Alexiou-Daniel S, Papoutsi A, Papa A, Lambropoulos A, Antoniadis A
Department of Microbiology, School of Medicine, Aristotelian University of Thessaloniki, Greece.
Cell Mol Biol (Noisy-le-grand). 1996 Sep;42(6):833-8.
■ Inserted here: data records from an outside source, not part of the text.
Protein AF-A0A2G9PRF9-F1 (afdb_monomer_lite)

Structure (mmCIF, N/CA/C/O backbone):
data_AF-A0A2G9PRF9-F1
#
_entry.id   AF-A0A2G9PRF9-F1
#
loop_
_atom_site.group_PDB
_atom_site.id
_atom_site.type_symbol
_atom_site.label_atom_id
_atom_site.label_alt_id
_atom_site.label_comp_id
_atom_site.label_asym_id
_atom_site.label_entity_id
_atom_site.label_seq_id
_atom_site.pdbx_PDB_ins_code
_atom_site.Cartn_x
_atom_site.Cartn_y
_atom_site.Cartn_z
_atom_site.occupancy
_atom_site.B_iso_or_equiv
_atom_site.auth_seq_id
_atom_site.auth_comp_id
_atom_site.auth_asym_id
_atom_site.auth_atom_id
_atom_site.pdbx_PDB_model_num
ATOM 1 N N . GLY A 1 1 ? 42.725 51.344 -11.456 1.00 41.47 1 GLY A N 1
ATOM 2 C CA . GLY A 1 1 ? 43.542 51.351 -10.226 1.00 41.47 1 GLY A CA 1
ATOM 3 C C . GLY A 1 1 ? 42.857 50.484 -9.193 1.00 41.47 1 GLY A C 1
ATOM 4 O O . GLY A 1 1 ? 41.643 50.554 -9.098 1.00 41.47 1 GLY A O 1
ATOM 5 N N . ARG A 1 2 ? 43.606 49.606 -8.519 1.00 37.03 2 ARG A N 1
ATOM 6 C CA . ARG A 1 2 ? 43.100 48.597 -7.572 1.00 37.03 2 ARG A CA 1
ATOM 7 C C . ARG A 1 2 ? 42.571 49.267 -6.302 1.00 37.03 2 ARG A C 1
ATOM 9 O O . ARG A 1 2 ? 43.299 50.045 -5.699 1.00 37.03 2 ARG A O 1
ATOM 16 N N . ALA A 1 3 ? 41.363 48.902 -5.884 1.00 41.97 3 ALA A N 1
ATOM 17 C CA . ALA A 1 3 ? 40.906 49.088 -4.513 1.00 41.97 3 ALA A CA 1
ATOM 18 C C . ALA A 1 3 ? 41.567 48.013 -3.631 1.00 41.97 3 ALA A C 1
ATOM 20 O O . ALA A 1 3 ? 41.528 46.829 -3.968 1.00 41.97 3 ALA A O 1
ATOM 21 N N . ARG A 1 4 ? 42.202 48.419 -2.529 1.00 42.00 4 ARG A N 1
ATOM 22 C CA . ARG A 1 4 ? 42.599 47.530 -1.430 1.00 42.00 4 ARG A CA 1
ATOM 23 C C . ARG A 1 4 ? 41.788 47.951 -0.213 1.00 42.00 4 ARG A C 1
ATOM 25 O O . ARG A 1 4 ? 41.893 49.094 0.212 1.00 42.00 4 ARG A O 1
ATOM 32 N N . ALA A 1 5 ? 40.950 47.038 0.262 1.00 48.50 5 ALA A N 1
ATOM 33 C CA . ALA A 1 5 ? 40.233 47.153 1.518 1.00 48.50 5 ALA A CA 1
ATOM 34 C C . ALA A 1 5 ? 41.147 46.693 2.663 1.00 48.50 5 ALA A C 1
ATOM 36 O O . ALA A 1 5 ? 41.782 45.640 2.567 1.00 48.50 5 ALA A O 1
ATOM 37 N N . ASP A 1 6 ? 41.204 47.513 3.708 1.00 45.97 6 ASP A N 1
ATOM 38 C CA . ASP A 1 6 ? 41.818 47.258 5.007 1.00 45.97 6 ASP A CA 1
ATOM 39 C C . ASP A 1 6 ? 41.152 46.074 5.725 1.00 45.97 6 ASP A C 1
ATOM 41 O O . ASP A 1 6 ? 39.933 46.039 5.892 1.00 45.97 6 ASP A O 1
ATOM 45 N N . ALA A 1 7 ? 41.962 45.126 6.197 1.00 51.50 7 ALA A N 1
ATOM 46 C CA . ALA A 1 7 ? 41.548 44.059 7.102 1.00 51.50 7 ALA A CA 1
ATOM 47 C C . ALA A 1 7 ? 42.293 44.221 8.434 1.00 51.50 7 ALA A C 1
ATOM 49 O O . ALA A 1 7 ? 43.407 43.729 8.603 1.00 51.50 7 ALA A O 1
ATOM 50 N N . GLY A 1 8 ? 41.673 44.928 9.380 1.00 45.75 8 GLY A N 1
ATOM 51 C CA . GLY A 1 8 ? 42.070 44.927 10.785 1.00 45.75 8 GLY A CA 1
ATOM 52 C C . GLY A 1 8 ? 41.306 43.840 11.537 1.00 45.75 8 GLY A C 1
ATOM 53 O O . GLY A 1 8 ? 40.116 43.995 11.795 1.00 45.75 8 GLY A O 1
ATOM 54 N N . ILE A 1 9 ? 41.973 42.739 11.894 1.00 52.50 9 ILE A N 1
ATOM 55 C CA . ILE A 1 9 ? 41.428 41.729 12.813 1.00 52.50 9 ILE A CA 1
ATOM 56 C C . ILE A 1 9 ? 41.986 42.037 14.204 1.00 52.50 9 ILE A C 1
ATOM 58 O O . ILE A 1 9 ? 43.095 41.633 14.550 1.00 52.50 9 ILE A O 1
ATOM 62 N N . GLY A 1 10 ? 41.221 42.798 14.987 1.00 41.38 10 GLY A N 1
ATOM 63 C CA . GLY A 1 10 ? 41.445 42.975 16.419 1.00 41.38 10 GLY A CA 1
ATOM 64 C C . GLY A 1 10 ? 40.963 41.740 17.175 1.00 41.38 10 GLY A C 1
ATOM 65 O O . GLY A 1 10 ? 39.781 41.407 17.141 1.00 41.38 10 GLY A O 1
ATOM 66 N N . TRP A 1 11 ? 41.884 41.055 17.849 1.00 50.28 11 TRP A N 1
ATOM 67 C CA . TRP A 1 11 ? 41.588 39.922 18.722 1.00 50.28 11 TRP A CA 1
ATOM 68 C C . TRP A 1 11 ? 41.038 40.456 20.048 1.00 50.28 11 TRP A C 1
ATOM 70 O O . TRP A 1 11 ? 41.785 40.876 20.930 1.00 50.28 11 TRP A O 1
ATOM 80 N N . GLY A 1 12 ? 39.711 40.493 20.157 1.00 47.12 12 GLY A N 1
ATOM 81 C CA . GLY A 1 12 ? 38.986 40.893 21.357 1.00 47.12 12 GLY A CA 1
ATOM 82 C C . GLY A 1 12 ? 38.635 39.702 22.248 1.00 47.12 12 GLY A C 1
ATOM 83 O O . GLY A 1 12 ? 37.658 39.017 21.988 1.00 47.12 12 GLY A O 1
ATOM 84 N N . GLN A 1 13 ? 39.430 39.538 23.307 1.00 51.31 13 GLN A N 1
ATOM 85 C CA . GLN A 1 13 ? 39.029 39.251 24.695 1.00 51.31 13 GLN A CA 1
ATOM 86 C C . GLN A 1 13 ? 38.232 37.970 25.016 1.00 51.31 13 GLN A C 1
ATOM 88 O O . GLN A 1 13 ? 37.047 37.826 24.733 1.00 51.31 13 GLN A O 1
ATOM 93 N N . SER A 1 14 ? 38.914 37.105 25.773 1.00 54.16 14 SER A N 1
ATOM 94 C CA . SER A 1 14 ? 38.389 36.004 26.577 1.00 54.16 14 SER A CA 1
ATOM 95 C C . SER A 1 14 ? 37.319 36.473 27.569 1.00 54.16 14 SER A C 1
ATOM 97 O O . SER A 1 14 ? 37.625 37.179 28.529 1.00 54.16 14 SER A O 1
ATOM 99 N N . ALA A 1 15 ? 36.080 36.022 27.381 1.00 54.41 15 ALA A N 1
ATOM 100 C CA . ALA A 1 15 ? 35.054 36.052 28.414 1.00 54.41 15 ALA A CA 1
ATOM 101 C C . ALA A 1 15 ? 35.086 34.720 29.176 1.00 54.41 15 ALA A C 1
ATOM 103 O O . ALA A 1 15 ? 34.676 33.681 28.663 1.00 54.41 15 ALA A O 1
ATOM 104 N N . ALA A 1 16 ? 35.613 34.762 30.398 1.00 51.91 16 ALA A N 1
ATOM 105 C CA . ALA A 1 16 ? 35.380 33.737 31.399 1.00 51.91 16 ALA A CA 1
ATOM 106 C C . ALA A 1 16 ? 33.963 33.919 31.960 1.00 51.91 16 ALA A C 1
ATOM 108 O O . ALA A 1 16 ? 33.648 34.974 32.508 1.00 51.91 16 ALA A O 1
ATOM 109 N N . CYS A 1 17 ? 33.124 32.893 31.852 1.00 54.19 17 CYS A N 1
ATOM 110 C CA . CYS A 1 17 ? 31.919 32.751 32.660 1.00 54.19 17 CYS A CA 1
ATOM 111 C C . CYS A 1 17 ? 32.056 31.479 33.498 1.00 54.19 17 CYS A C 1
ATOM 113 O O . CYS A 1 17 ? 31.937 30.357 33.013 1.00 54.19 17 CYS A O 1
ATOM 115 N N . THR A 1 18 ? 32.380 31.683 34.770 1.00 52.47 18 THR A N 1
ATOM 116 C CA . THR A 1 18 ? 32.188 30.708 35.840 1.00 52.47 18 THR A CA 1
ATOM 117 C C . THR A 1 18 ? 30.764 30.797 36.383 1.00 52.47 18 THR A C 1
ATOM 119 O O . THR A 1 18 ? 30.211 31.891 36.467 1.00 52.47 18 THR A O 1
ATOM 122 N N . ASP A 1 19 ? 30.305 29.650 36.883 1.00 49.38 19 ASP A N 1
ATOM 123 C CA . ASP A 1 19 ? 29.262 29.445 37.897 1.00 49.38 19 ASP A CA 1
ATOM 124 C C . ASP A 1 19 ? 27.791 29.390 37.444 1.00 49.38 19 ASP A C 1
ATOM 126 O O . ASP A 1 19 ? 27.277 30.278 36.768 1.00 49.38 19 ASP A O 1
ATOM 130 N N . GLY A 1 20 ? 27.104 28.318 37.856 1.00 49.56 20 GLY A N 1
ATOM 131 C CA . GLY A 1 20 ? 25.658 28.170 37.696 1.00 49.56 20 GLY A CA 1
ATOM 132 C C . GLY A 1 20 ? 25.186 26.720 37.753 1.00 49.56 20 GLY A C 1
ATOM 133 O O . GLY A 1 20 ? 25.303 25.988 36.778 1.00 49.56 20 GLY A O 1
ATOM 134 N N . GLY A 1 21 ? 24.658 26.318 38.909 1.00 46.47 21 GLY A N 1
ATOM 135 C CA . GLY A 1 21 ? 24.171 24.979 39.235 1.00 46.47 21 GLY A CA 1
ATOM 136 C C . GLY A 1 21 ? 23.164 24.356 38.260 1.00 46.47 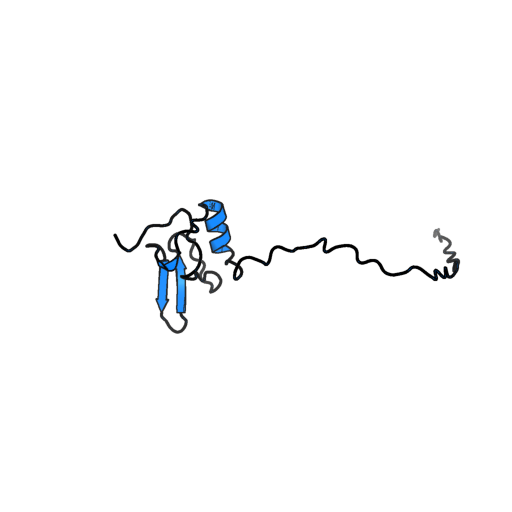21 GLY A C 1
ATOM 137 O O . GLY A 1 21 ? 22.443 25.025 37.523 1.00 46.47 21 GLY A O 1
ATOM 138 N N . GLY A 1 22 ? 23.114 23.024 38.296 1.00 52.50 22 GLY A N 1
ATOM 139 C CA . GLY A 1 22 ? 22.199 22.229 37.492 1.00 52.50 22 GLY A CA 1
ATOM 140 C C . GLY A 1 22 ? 20.734 22.436 37.858 1.00 52.50 22 GLY A C 1
ATOM 141 O O . GLY A 1 22 ? 20.391 22.511 39.032 1.00 52.50 22 GLY A O 1
ATOM 142 N N . MET A 1 23 ? 19.880 22.442 36.836 1.00 49.91 23 MET A N 1
ATOM 143 C CA . MET A 1 23 ? 18.451 22.148 36.915 1.00 49.91 23 MET A CA 1
ATOM 144 C C . MET A 1 23 ? 18.053 21.572 35.560 1.00 49.91 23 MET A C 1
ATOM 146 O O . MET A 1 23 ? 18.181 22.230 34.529 1.00 49.91 23 MET A O 1
ATOM 150 N N . MET A 1 24 ? 17.642 20.310 35.575 1.00 58.78 24 MET A N 1
ATOM 151 C CA . MET A 1 24 ? 17.093 19.598 34.431 1.00 58.78 24 MET A CA 1
ATOM 152 C C . MET A 1 24 ? 15.896 20.374 33.882 1.00 58.78 24 MET A C 1
ATOM 154 O O . MET A 1 24 ? 14.912 20.551 34.593 1.00 58.78 24 MET A O 1
ATOM 158 N N . GLN A 1 25 ? 15.975 20.811 32.629 1.00 59.09 25 GLN A N 1
ATOM 159 C CA . GLN A 1 25 ? 14.822 21.305 31.883 1.00 59.09 25 GLN A CA 1
ATOM 160 C C . GLN A 1 25 ? 14.602 20.374 30.693 1.00 59.09 25 GLN A C 1
ATOM 162 O O . GLN A 1 25 ? 15.221 20.495 29.642 1.00 59.09 25 GLN A O 1
ATOM 167 N N . GLU A 1 26 ? 13.788 19.366 30.999 1.00 52.19 26 GLU A N 1
ATOM 168 C CA . GLU A 1 26 ? 12.602 18.981 30.238 1.00 52.19 26 GLU A CA 1
ATOM 169 C C . GLU A 1 26 ? 12.815 18.474 28.807 1.00 52.19 26 GLU A C 1
ATOM 171 O O . GLU A 1 26 ? 13.190 19.178 27.872 1.00 52.19 26 GLU A O 1
ATOM 176 N N . ALA A 1 27 ? 12.499 17.188 28.660 1.00 59.78 27 ALA A N 1
ATOM 177 C CA . ALA A 1 27 ? 12.375 16.457 27.417 1.00 59.78 27 ALA A CA 1
ATOM 178 C C . ALA A 1 27 ? 11.409 17.165 26.446 1.00 59.78 27 ALA A C 1
ATOM 180 O O . ALA A 1 27 ? 10.211 16.915 26.457 1.00 59.78 27 ALA A O 1
ATOM 181 N N . LEU A 1 28 ? 11.929 18.046 25.587 1.00 55.59 28 LEU A N 1
ATOM 182 C CA . LEU A 1 28 ? 11.123 18.765 24.589 1.00 55.59 28 LEU A CA 1
ATOM 183 C C . LEU A 1 28 ? 11.093 18.090 23.207 1.00 55.59 28 LEU A C 1
ATOM 185 O O . LEU A 1 28 ? 10.643 18.682 22.231 1.00 55.59 28 LEU A O 1
ATOM 189 N N . PHE A 1 29 ? 11.569 16.852 23.103 1.00 54.94 29 PHE A N 1
ATOM 190 C CA . PHE A 1 29 ? 11.418 16.036 21.901 1.00 54.94 29 PHE A CA 1
ATOM 191 C C . PHE A 1 29 ? 11.093 14.597 22.302 1.00 54.94 29 PHE A C 1
ATOM 193 O O . PHE A 1 29 ? 11.902 13.685 22.143 1.00 54.94 29 PHE A O 1
ATOM 200 N N . GLU A 1 30 ? 9.873 14.372 22.789 1.00 59.66 30 GLU A N 1
ATOM 201 C CA . GLU A 1 30 ? 9.218 13.089 22.536 1.00 59.66 30 GLU A CA 1
ATOM 202 C C . GLU A 1 30 ? 9.007 12.991 21.019 1.00 59.66 30 GLU A C 1
ATOM 204 O O . GLU A 1 30 ? 7.983 13.395 20.471 1.00 59.66 30 GLU A O 1
ATOM 209 N N . MET A 1 31 ? 10.033 12.515 20.306 1.00 49.75 31 MET A N 1
ATOM 210 C CA . MET A 1 31 ? 9.823 11.973 18.971 1.00 49.75 31 MET A CA 1
ATOM 211 C C . MET A 1 31 ? 8.855 10.804 19.149 1.00 49.75 31 MET A C 1
ATOM 213 O O . MET A 1 31 ? 9.222 9.859 19.854 1.00 49.75 31 MET A O 1
ATOM 217 N N . PRO A 1 32 ? 7.648 10.834 18.555 1.00 55.12 32 PRO A N 1
ATOM 218 C CA . PRO A 1 32 ? 6.763 9.688 18.619 1.00 55.12 32 PRO A CA 1
ATOM 219 C C . PRO A 1 32 ? 7.527 8.502 18.042 1.00 55.12 32 PRO A C 1
ATOM 221 O O . PRO A 1 32 ? 7.963 8.537 16.889 1.00 55.12 32 PRO A O 1
ATOM 224 N N . GLU A 1 33 ? 7.746 7.507 18.900 1.00 52.50 33 GLU A N 1
ATOM 225 C CA . GLU A 1 33 ? 8.396 6.240 18.600 1.00 52.50 33 GLU A CA 1
ATOM 226 C C . GLU A 1 33 ? 7.836 5.734 17.271 1.00 52.50 33 GLU A C 1
ATOM 228 O O . GLU A 1 33 ? 6.650 5.417 17.158 1.00 52.50 33 GLU A O 1
ATOM 233 N N . ALA A 1 34 ? 8.662 5.834 16.225 1.00 49.16 34 ALA A N 1
ATOM 234 C CA . ALA A 1 34 ? 8.216 5.736 14.848 1.00 49.16 34 ALA A CA 1
ATOM 235 C C . ALA A 1 34 ? 7.465 4.418 14.652 1.00 49.16 34 ALA A C 1
ATOM 237 O O . ALA A 1 34 ? 8.033 3.328 14.739 1.00 49.16 34 ALA A O 1
ATOM 238 N N . ALA A 1 35 ? 6.161 4.550 14.427 1.00 52.72 35 ALA A N 1
ATOM 239 C CA . ALA A 1 35 ? 5.230 3.457 14.273 1.00 52.72 35 ALA A CA 1
ATOM 240 C C . ALA A 1 35 ? 5.695 2.494 13.169 1.00 52.72 35 ALA A C 1
ATOM 242 O O . ALA A 1 35 ? 5.541 2.770 11.982 1.00 52.72 35 ALA A O 1
ATOM 243 N N . GLY A 1 36 ? 6.209 1.333 13.576 1.00 55.62 36 GLY A N 1
ATOM 244 C CA . GLY A 1 36 ? 6.468 0.196 12.700 1.00 55.62 36 GLY A CA 1
ATOM 245 C C . GLY A 1 36 ? 7.618 0.385 11.705 1.00 55.62 36 GLY A C 1
ATOM 246 O O . GLY A 1 36 ? 8.124 1.474 11.457 1.00 55.62 36 GLY A O 1
ATOM 247 N N . ALA A 1 37 ? 8.065 -0.730 11.122 1.00 60.31 37 ALA A N 1
ATOM 248 C CA . ALA A 1 37 ? 9.065 -0.711 10.058 1.00 60.31 37 ALA A CA 1
ATOM 249 C C . ALA A 1 37 ? 8.657 0.275 8.943 1.00 60.31 37 ALA A C 1
ATOM 251 O O . ALA A 1 37 ? 7.468 0.326 8.609 1.00 60.31 37 ALA A O 1
ATOM 252 N N . PRO A 1 38 ? 9.611 1.011 8.338 1.00 66.00 38 PRO A N 1
ATOM 253 C CA . PRO A 1 38 ? 9.297 2.015 7.333 1.00 66.00 38 PRO A CA 1
ATOM 254 C C . PRO A 1 38 ? 8.478 1.384 6.206 1.00 66.00 38 PRO A C 1
ATOM 256 O O . PRO A 1 38 ? 8.914 0.426 5.556 1.00 66.00 38 PRO A O 1
ATOM 259 N N . LEU A 1 39 ? 7.267 1.909 6.008 1.00 71.56 39 LEU A N 1
ATOM 260 C CA . LEU A 1 39 ? 6.421 1.524 4.887 1.00 71.56 39 LEU A CA 1
ATOM 261 C C . LEU A 1 39 ? 7.172 1.839 3.593 1.00 71.56 39 LEU A C 1
ATOM 263 O O . LEU A 1 39 ? 7.822 2.879 3.459 1.00 71.56 39 LEU A O 1
ATOM 267 N N . SER A 1 40 ? 7.081 0.937 2.621 1.00 77.69 40 SER A N 1
ATOM 268 C CA . SER A 1 40 ? 7.612 1.212 1.292 1.00 77.69 40 SER A CA 1
ATOM 269 C C . SER A 1 40 ? 6.889 2.423 0.710 1.00 77.69 40 SER A C 1
ATOM 271 O O . SER A 1 40 ? 5.689 2.610 0.924 1.00 77.69 40 SER A O 1
ATOM 273 N N . ARG A 1 41 ? 7.609 3.233 -0.073 1.00 81.06 41 ARG A N 1
ATOM 274 C CA . ARG A 1 41 ? 7.052 4.429 -0.720 1.00 81.06 41 ARG A CA 1
ATOM 275 C C . ARG A 1 41 ? 5.744 4.131 -1.462 1.00 81.06 41 ARG A C 1
ATOM 277 O O . ARG A 1 41 ? 4.800 4.904 -1.364 1.00 81.06 41 ARG A O 1
ATOM 284 N N . ALA A 1 42 ? 5.670 2.981 -2.130 1.00 79.88 42 ALA A N 1
ATOM 285 C CA . ALA A 1 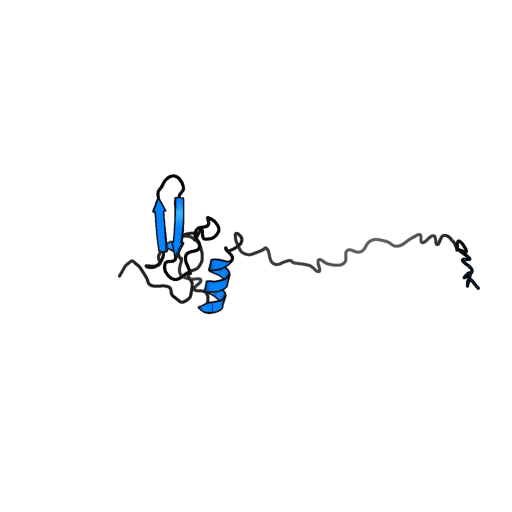42 ? 4.475 2.542 -2.843 1.00 79.88 42 ALA A CA 1
ATOM 286 C C . ALA A 1 42 ? 3.265 2.341 -1.916 1.00 79.88 42 ALA A C 1
ATOM 288 O O . ALA A 1 42 ? 2.140 2.647 -2.301 1.00 79.88 42 ALA A O 1
ATOM 289 N N . ILE A 1 43 ? 3.467 1.831 -0.698 1.00 81.25 43 ILE A N 1
ATOM 290 C CA . ILE A 1 43 ? 2.367 1.639 0.252 1.00 81.25 43 ILE A CA 1
ATOM 291 C C . ILE A 1 43 ? 1.956 2.962 0.882 1.00 81.25 43 ILE A C 1
ATOM 293 O O . ILE A 1 43 ? 0.758 3.212 0.982 1.00 81.25 43 ILE A O 1
ATOM 297 N N . SER A 1 44 ? 2.907 3.845 1.186 1.00 84.06 44 SER A N 1
ATOM 298 C CA . SER A 1 44 ? 2.593 5.210 1.615 1.00 84.06 44 SER A CA 1
ATOM 299 C C . SER A 1 44 ? 1.770 5.958 0.560 1.00 84.06 44 SER A C 1
ATOM 301 O O . SER A 1 44 ? 0.761 6.567 0.894 1.00 84.06 44 SER A O 1
ATOM 303 N N . GLU A 1 45 ? 2.121 5.848 -0.724 1.00 85.94 45 GLU A N 1
ATOM 304 C CA . GLU A 1 45 ? 1.343 6.430 -1.830 1.00 85.94 45 GLU A CA 1
ATOM 305 C C . GLU A 1 45 ? -0.082 5.852 -1.896 1.00 85.94 45 GLU A C 1
ATOM 307 O O . GLU A 1 45 ? -1.046 6.595 -2.069 1.00 85.94 45 GLU A O 1
ATOM 312 N N . MET A 1 46 ? -0.250 4.542 -1.686 1.00 86.38 46 MET A N 1
ATOM 313 C CA . MET A 1 46 ? -1.575 3.908 -1.643 1.00 86.38 46 MET A CA 1
ATOM 314 C C . MET A 1 46 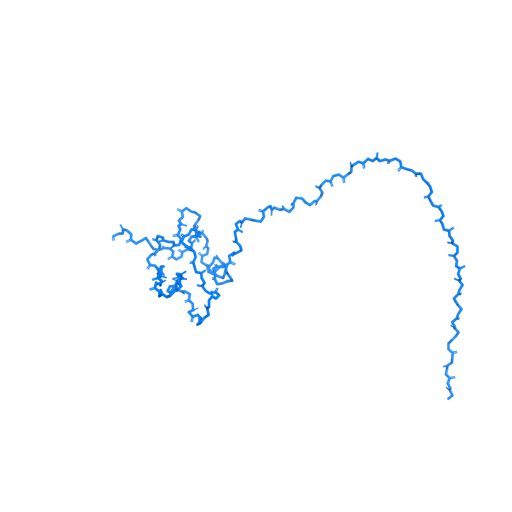? -2.399 4.331 -0.426 1.00 86.38 46 MET A C 1
ATOM 316 O O . MET A 1 46 ? -3.613 4.501 -0.537 1.00 86.38 46 MET A O 1
ATOM 320 N N . HIS A 1 47 ? -1.760 4.477 0.733 1.00 88.69 47 HIS A N 1
ATOM 321 C CA . HIS A 1 47 ? -2.390 4.966 1.958 1.00 88.69 47 HIS A CA 1
ATOM 322 C C . HIS A 1 47 ? -2.825 6.425 1.814 1.00 88.69 47 HIS A C 1
ATOM 324 O O . HIS A 1 47 ? -3.927 6.760 2.232 1.00 88.69 47 HIS A O 1
ATOM 330 N N . LEU A 1 48 ? -2.021 7.264 1.159 1.00 87.75 48 LEU A N 1
ATOM 331 C CA . LEU A 1 48 ? -2.381 8.648 0.847 1.00 87.75 48 LEU A CA 1
ATOM 332 C C . LEU A 1 48 ? -3.522 8.732 -0.178 1.00 87.75 48 LEU A C 1
ATOM 334 O O . LEU A 1 48 ? -4.425 9.545 -0.019 1.00 87.75 48 LEU A O 1
ATOM 338 N N . ALA A 1 49 ? -3.507 7.888 -1.212 1.00 89.44 49 ALA A N 1
ATOM 339 C CA . ALA A 1 49 ? -4.496 7.939 -2.289 1.00 89.44 49 ALA A CA 1
ATOM 340 C C . ALA A 1 49 ? -5.861 7.345 -1.906 1.00 89.44 49 ALA A C 1
ATOM 342 O O . ALA A 1 49 ? -6.895 7.832 -2.358 1.00 89.44 49 ALA A O 1
ATOM 343 N N . TYR A 1 50 ? -5.877 6.272 -1.110 1.00 90.31 50 TYR A N 1
ATOM 344 C CA . TYR A 1 50 ? -7.092 5.497 -0.828 1.00 90.31 50 TYR A CA 1
ATOM 345 C C . TYR A 1 50 ? -7.445 5.420 0.660 1.00 90.31 50 TYR A C 1
ATOM 347 O O . TYR A 1 50 ? -8.466 4.832 1.010 1.00 90.31 50 TYR A O 1
ATOM 355 N N . GLY A 1 51 ? -6.616 5.975 1.542 1.00 91.06 51 GLY A N 1
ATOM 356 C CA . GLY A 1 51 ? -6.758 5.839 2.987 1.00 91.06 51 GLY A CA 1
ATOM 357 C C . GLY A 1 51 ? -6.217 4.515 3.534 1.00 91.06 51 GLY A C 1
ATOM 358 O O . GLY A 1 51 ? -5.837 3.596 2.795 1.00 91.06 51 GLY A O 1
ATOM 359 N N . VAL A 1 52 ? -6.209 4.421 4.865 1.00 90.88 52 VAL A N 1
ATOM 360 C CA . VAL A 1 52 ? -5.714 3.272 5.637 1.00 90.88 52 VAL A CA 1
ATOM 361 C C . VAL A 1 52 ? -6.878 2.555 6.312 1.00 90.88 52 VAL A C 1
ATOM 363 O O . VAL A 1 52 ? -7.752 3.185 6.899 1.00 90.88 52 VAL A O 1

Genomic fingerprints from DNA of fifteen environmental and clinical strains of Legionella pneumophila serogroup 1, isolated from diverse geographic areas of Greece, during the period 1986 to 1994, were generated with arbitrarily-primed polymerase chain reaction (AP-PCR) in order to use the discriminatory power of two arbitrary primers, BG2 and M13 Forward to clarify the relationship among the fifteen isolates. Both primers were found to have the ability to discriminate strains of the same serogroup, to identify strains related to each other even though they were isolated at different times. Therefore, AP-PCR using BG2 or M13 Forward as primers, appears to be a useful tool which provides a fast and simple method for epidemiological fingerprinting.
1986年至1994年期间,从希腊不同地理区域分离出15株嗜肺军团菌血清1型环境菌株和临床菌株,利用任意引物聚合酶链反应(AP-PCR)生成基因组指纹,以利用两种任意引物BG2和M13正向引物的鉴别能力来阐明这15株分离株之间的关系。发现这两种引物都有能力区分同一血清群的菌株,即使它们是在不同时间分离的,也能识别彼此相关的菌株。因此,以BG2或M13正向引物进行AP-PCR似乎是一种有用的工具,它为流行病学指纹分析提供了一种快速简便的方法。